On the downside, by forcing a new namespace upon the contract with each change, you are guaranteeing that all existing service consumers will no longer be compatible with any new version of the contract. Consumers will only be able to continue communicating with the Web service while the old contract remains available alongside the new version or until the consumers themselves are updated to conform to the new contract.

Therefore, this approach will increase the governance burden of individual services and will require careful transitioning strategies.
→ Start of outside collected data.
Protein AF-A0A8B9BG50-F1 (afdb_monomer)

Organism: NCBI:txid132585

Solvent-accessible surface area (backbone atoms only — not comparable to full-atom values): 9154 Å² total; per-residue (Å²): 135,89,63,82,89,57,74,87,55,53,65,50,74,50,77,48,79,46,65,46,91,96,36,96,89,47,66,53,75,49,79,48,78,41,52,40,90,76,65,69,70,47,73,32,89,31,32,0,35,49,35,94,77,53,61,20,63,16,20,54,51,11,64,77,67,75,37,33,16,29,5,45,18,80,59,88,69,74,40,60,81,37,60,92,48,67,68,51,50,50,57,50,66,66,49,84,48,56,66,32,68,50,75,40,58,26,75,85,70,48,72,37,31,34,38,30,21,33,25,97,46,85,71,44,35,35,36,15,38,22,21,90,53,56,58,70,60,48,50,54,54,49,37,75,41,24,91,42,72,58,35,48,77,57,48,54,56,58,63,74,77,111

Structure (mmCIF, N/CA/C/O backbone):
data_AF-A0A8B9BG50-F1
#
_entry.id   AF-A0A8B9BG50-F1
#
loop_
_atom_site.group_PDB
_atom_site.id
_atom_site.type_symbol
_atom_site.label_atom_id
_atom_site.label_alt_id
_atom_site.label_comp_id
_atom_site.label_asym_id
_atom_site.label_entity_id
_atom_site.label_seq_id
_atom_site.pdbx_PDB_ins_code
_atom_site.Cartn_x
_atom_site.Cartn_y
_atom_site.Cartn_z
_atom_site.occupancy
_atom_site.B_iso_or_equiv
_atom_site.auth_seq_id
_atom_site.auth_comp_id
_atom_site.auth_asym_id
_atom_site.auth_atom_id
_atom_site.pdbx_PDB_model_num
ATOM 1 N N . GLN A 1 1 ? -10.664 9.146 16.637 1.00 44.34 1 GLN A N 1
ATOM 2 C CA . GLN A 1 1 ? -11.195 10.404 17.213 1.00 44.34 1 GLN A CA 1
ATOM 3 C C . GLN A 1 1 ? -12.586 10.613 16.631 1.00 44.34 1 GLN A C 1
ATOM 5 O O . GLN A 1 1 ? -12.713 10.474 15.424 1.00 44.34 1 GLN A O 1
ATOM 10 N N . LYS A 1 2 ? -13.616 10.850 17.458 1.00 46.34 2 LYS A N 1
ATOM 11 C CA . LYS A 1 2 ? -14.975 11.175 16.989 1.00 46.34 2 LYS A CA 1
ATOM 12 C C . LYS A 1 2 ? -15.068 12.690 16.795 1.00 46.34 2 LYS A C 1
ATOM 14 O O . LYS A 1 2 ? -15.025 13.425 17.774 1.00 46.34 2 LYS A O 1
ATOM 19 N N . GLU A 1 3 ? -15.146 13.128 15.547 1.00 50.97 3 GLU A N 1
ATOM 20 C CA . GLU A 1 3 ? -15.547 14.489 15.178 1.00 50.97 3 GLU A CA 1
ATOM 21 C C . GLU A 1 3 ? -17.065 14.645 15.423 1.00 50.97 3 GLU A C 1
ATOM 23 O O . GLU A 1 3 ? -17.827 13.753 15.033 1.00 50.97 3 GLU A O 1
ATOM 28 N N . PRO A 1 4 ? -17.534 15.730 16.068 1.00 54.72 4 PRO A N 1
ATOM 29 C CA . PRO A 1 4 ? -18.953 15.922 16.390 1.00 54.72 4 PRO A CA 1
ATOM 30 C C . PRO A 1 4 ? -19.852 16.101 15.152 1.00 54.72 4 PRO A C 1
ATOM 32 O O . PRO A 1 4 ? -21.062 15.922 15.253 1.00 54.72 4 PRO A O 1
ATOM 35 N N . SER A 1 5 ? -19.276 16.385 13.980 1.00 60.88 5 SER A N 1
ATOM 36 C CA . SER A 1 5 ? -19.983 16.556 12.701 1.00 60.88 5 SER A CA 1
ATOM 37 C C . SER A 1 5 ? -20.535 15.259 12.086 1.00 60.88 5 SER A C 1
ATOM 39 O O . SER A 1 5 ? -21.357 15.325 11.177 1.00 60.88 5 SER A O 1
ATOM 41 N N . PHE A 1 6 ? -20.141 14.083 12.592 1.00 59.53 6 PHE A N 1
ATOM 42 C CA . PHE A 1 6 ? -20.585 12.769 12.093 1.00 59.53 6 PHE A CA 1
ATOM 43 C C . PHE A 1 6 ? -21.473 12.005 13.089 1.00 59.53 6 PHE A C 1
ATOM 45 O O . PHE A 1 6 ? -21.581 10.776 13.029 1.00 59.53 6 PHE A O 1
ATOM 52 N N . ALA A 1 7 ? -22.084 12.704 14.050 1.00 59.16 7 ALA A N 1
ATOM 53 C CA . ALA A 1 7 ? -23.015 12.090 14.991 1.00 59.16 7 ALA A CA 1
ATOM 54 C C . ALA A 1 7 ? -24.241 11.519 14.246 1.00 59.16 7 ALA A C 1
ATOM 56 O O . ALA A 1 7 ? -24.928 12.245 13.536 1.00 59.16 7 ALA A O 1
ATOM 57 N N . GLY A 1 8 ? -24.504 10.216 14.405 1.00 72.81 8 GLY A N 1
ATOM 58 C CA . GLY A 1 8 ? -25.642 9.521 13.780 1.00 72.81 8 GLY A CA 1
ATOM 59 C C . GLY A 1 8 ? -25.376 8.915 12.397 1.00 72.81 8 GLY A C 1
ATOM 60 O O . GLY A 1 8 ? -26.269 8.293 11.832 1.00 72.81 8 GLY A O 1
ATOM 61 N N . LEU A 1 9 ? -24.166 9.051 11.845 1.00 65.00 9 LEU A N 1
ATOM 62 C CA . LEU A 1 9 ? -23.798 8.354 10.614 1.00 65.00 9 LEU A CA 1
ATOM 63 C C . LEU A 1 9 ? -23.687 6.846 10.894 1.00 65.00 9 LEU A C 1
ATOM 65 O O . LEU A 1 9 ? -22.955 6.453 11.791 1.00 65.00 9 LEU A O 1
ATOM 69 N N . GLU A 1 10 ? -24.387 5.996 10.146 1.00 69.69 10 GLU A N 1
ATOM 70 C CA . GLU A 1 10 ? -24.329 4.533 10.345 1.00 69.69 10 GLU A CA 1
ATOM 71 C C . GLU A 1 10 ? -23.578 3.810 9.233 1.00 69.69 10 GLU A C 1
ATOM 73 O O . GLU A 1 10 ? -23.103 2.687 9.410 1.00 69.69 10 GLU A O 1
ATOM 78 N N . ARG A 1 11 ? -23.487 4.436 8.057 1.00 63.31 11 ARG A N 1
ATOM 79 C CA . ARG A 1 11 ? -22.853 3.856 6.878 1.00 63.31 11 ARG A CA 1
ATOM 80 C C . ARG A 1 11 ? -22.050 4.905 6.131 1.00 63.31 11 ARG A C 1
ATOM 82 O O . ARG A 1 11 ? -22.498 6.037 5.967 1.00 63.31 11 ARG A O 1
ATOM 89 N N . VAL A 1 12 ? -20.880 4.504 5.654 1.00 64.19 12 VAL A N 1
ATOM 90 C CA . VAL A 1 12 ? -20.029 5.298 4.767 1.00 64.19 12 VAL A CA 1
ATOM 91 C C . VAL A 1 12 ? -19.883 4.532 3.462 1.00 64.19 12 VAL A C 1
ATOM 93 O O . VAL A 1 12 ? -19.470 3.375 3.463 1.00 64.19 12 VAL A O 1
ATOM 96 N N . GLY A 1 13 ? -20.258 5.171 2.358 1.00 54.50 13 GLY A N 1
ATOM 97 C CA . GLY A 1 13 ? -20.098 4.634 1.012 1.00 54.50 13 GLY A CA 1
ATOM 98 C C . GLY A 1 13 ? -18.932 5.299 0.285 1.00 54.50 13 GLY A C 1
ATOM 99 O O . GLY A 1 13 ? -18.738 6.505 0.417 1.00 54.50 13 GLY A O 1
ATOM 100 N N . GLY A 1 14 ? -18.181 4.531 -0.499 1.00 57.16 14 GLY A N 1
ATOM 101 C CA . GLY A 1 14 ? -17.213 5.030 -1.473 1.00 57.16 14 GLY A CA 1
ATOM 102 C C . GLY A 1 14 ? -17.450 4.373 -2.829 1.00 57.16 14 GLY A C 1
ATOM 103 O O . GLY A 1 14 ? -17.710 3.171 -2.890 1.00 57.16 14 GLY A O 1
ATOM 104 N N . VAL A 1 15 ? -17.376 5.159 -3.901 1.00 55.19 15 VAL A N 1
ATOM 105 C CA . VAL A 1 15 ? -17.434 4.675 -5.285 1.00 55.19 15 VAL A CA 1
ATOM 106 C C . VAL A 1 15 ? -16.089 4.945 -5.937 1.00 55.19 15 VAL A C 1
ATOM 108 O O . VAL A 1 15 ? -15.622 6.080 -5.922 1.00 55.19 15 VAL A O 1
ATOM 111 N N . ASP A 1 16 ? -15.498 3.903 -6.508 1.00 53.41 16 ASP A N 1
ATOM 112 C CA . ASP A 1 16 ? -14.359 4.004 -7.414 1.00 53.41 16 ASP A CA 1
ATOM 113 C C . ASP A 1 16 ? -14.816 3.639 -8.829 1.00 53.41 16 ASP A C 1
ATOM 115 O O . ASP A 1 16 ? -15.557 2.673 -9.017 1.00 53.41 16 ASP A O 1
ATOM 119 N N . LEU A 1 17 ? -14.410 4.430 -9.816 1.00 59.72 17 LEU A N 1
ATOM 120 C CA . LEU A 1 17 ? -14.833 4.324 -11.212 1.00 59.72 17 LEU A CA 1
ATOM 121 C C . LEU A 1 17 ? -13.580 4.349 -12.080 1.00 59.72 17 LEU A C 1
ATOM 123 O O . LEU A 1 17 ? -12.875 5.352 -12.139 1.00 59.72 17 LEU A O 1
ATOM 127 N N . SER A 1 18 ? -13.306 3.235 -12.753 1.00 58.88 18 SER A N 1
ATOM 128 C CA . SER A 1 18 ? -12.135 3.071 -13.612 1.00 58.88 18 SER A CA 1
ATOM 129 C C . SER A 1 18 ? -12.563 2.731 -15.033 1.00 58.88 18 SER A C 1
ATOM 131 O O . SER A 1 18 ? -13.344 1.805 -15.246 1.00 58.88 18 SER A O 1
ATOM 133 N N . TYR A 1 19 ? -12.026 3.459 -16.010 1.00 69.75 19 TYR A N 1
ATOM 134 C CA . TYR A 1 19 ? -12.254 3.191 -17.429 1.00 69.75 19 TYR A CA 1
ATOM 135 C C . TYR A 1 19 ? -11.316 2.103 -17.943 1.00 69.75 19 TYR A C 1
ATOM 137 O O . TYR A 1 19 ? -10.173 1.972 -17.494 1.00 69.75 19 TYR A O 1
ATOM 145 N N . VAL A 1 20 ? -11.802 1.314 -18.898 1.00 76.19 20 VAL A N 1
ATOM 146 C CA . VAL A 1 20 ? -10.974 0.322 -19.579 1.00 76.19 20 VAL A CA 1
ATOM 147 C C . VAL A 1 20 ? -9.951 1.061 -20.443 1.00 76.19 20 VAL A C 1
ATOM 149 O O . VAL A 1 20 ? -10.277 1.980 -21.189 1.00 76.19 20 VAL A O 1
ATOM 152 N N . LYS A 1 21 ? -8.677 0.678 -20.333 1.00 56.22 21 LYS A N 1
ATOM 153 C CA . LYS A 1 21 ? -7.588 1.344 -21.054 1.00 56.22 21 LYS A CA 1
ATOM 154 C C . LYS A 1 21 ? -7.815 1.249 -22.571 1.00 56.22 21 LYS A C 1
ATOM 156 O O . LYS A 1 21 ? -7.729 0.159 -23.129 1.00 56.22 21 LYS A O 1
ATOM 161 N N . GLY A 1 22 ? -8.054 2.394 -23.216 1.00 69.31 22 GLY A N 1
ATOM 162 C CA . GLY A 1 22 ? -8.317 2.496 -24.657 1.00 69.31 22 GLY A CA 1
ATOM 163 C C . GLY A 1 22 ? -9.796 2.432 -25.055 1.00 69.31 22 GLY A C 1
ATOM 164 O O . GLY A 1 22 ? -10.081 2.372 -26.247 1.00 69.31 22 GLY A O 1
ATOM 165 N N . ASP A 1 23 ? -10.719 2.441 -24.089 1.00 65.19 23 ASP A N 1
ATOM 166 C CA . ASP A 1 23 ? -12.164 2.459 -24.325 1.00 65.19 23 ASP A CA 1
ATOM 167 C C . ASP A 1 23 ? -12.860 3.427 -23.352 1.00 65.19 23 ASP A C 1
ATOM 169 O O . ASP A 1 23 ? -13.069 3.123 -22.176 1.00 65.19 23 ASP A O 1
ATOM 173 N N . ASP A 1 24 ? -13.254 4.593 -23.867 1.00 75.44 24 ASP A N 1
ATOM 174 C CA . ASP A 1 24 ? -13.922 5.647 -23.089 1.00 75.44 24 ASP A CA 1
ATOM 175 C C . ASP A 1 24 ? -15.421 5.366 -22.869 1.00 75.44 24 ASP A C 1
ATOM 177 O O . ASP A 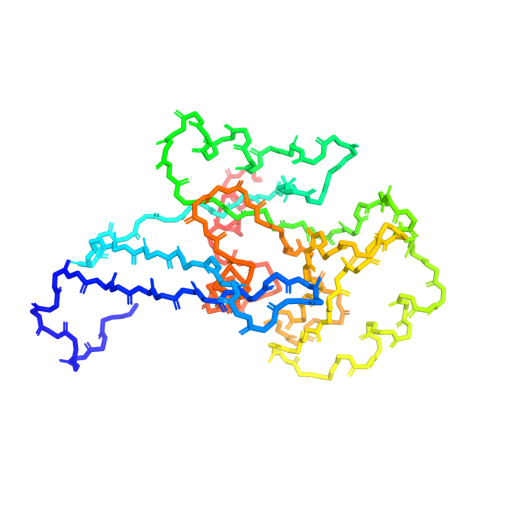1 24 ? -16.106 6.106 -22.162 1.00 75.44 24 ASP A O 1
ATOM 181 N N . SER A 1 25 ? -15.955 4.294 -23.466 1.00 74.88 25 SER A N 1
ATOM 182 C CA . SER A 1 25 ? -17.368 3.913 -23.356 1.00 74.88 25 SER A CA 1
ATOM 183 C C . SER A 1 25 ? -17.629 2.848 -22.288 1.00 74.88 25 SER A C 1
ATOM 185 O O . SER A 1 25 ? -18.779 2.635 -21.894 1.00 74.88 25 SER A O 1
ATOM 187 N N . ARG A 1 26 ? -16.576 2.186 -21.787 1.00 51.69 26 ARG A N 1
ATOM 188 C CA . ARG A 1 26 ? -16.681 1.100 -20.805 1.00 51.69 26 ARG A CA 1
ATOM 189 C C . ARG A 1 26 ? -15.899 1.427 -19.541 1.00 51.69 26 ARG A C 1
ATOM 191 O O . ARG A 1 26 ? -14.675 1.521 -19.547 1.00 51.69 26 ARG A O 1
ATOM 198 N N . ALA A 1 27 ? -16.624 1.512 -18.430 1.00 63.03 27 ALA A N 1
ATOM 199 C CA . ALA A 1 27 ? -16.057 1.668 -17.100 1.00 63.03 27 ALA A CA 1
ATOM 200 C C . ALA A 1 27 ? -16.506 0.536 -16.174 1.00 63.03 27 ALA A C 1
ATOM 202 O O . ALA A 1 27 ? -17.621 0.024 -16.275 1.00 63.03 27 ALA A O 1
ATOM 203 N N . CYS A 1 28 ? -15.632 0.175 -15.243 1.00 46.41 28 CYS A N 1
ATOM 204 C CA . CYS A 1 28 ? -15.957 -0.653 -14.095 1.00 46.41 28 CYS A CA 1
ATOM 205 C C . CYS A 1 28 ? -16.122 0.262 -12.882 1.00 46.41 28 CYS A C 1
ATOM 207 O O . CYS A 1 28 ? -15.240 1.067 -12.584 1.00 46.41 28 CYS A O 1
ATOM 209 N N . ALA A 1 29 ? -17.242 0.120 -12.176 1.00 39.19 29 ALA A N 1
ATOM 210 C CA . ALA A 1 29 ? -17.483 0.807 -10.917 1.00 39.19 29 ALA A CA 1
ATOM 211 C C . ALA A 1 29 ? -17.446 -0.199 -9.763 1.00 39.19 29 ALA A C 1
ATOM 213 O O . ALA A 1 29 ? -18.026 -1.282 -9.855 1.00 39.19 29 ALA A O 1
ATOM 214 N N . SER A 1 30 ? -16.788 0.170 -8.670 1.00 35.31 30 SER A N 1
ATOM 215 C CA . SER A 1 30 ? -16.809 -0.559 -7.407 1.00 35.31 30 SER A CA 1
ATOM 216 C C . SER A 1 30 ? -17.453 0.325 -6.346 1.00 35.31 30 SER A C 1
ATOM 218 O O . SER A 1 30 ? -16.999 1.443 -6.111 1.00 35.31 30 SER A O 1
ATOM 220 N N . LEU A 1 31 ? -18.523 -0.168 -5.720 1.00 35.22 31 LEU A N 1
ATOM 221 C CA . LEU A 1 31 ? -19.197 0.484 -4.599 1.00 35.22 31 LEU A CA 1
ATOM 222 C C . LEU A 1 31 ? -18.859 -0.278 -3.316 1.00 35.22 31 LEU A C 1
ATOM 224 O O . LEU A 1 31 ? -19.170 -1.463 -3.191 1.00 35.22 31 LEU A O 1
ATOM 228 N N . VAL A 1 32 ? -18.268 0.411 -2.345 1.00 45.81 32 VAL A N 1
ATOM 229 C CA . VAL A 1 32 ? -17.981 -0.137 -1.016 1.00 45.81 32 VAL A CA 1
ATOM 230 C C . VAL A 1 32 ? -18.831 0.605 0.005 1.00 45.81 32 VAL A C 1
ATOM 232 O O . VAL A 1 32 ? -18.704 1.816 0.146 1.00 45.81 32 VAL A O 1
ATOM 235 N N . VAL A 1 33 ? -19.694 -0.119 0.719 1.00 49.38 33 VAL A N 1
ATOM 236 C CA . VAL A 1 33 ? -20.501 0.414 1.826 1.00 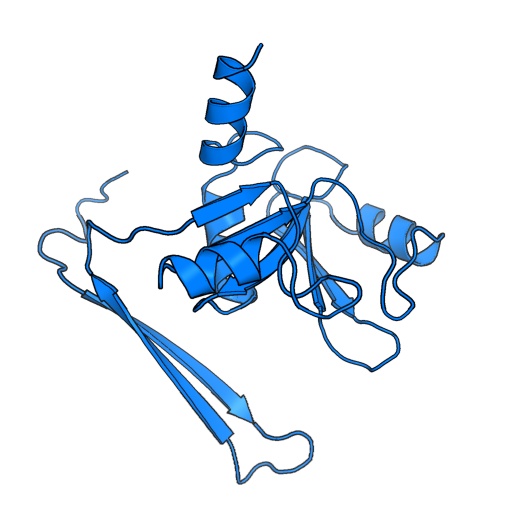49.38 33 VAL A CA 1
ATOM 237 C C . VAL A 1 33 ? -20.012 -0.217 3.121 1.00 49.38 33 VAL A C 1
ATOM 239 O O . VAL A 1 33 ? -19.995 -1.438 3.254 1.00 49.38 33 VAL A O 1
ATOM 242 N N . LEU A 1 34 ? -19.603 0.622 4.064 1.00 60.12 34 LEU A N 1
ATOM 243 C CA . LEU A 1 34 ? -19.007 0.232 5.335 1.00 60.12 34 LEU A CA 1
ATOM 244 C C . LEU A 1 34 ? -19.878 0.710 6.488 1.00 60.12 34 LEU A C 1
ATOM 246 O O . LEU A 1 34 ? -20.434 1.805 6.431 1.00 60.12 34 LEU A O 1
ATOM 250 N N . SER A 1 35 ? -19.961 -0.086 7.547 1.00 60.84 35 SER A N 1
ATOM 251 C CA . SER A 1 35 ? -20.630 0.295 8.791 1.00 60.84 35 SER A CA 1
ATOM 252 C C . SER A 1 35 ? -19.782 1.317 9.563 1.00 60.84 35 SER A C 1
ATOM 254 O O . SER A 1 35 ? -18.574 1.141 9.704 1.00 60.84 35 SER A O 1
ATOM 256 N N . TYR A 1 36 ? -20.399 2.371 10.097 1.00 53.66 36 TYR A N 1
ATOM 257 C CA . TYR A 1 36 ? -19.780 3.361 10.986 1.00 53.66 36 TYR A CA 1
ATOM 258 C C . TYR A 1 36 ? -20.519 3.373 12.336 1.00 53.66 36 TYR A C 1
ATOM 260 O O . TYR A 1 36 ? -21.733 3.191 12.362 1.00 53.66 36 TYR A O 1
ATOM 268 N N . PRO A 1 37 ? -19.824 3.567 13.474 1.00 59.88 37 PRO A N 1
ATOM 269 C CA . PRO A 1 37 ? -18.378 3.770 13.623 1.00 59.88 37 PRO A CA 1
ATOM 270 C C . PRO A 1 37 ? -17.541 2.479 13.601 1.00 59.88 37 PRO A C 1
ATOM 272 O O . PRO A 1 37 ? -16.323 2.559 13.714 1.00 59.88 37 PRO A O 1
ATOM 275 N N . GLY A 1 38 ? -18.171 1.308 13.468 1.00 65.94 38 GLY A N 1
ATOM 276 C CA . GLY A 1 38 ? -17.539 -0.014 13.592 1.00 65.94 38 GLY A CA 1
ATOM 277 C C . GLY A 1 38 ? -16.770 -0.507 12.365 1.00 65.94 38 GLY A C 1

Having two or more versions of the same service co-exist at the same time can become a common requirement for which the supporting service inventory infrastructure needs to be prepared.

In short, my reasons for preferring the strict model is summed up by the words “safety” and “control” above. Once you have exposed a service, your ability to control its evolution becomes severely limited. Changes to the signature, if meaningful, either break older clients or introduce risk of semantic confusion. The only way around this is to have synchronized releases of both service and consumers. This is a painful process when the external consumer is developed in-house. It is doubly so when that consumer is developed by an entirely different organization. Using a strict approach decouples the service from the client. New functionality is added via new endpoints and clients, shielded from the change until ready, upgrade on their own schedule (within reason).

Using the Canonical Data Model, strictly versioned services can be set up as facades over the business layer for use by external applications (whether in-house or third party). Incoming requests are translated to the canonical (internal-only) format and responses are translated from the canonical format to that required by the endpoint. Internal-only services (such as those to support a Smart Client) can use the canonical format directly.

This architecture allows for preprocessing or post processing for external calls if needed. Individual versions of services, messages and data can be exposed, tracked, and ultimately retired in a controlled manner. The best part is that it provides these benefits while still supporting a unified business layer. This combination of both flexibility and uniformity makes for a robust design.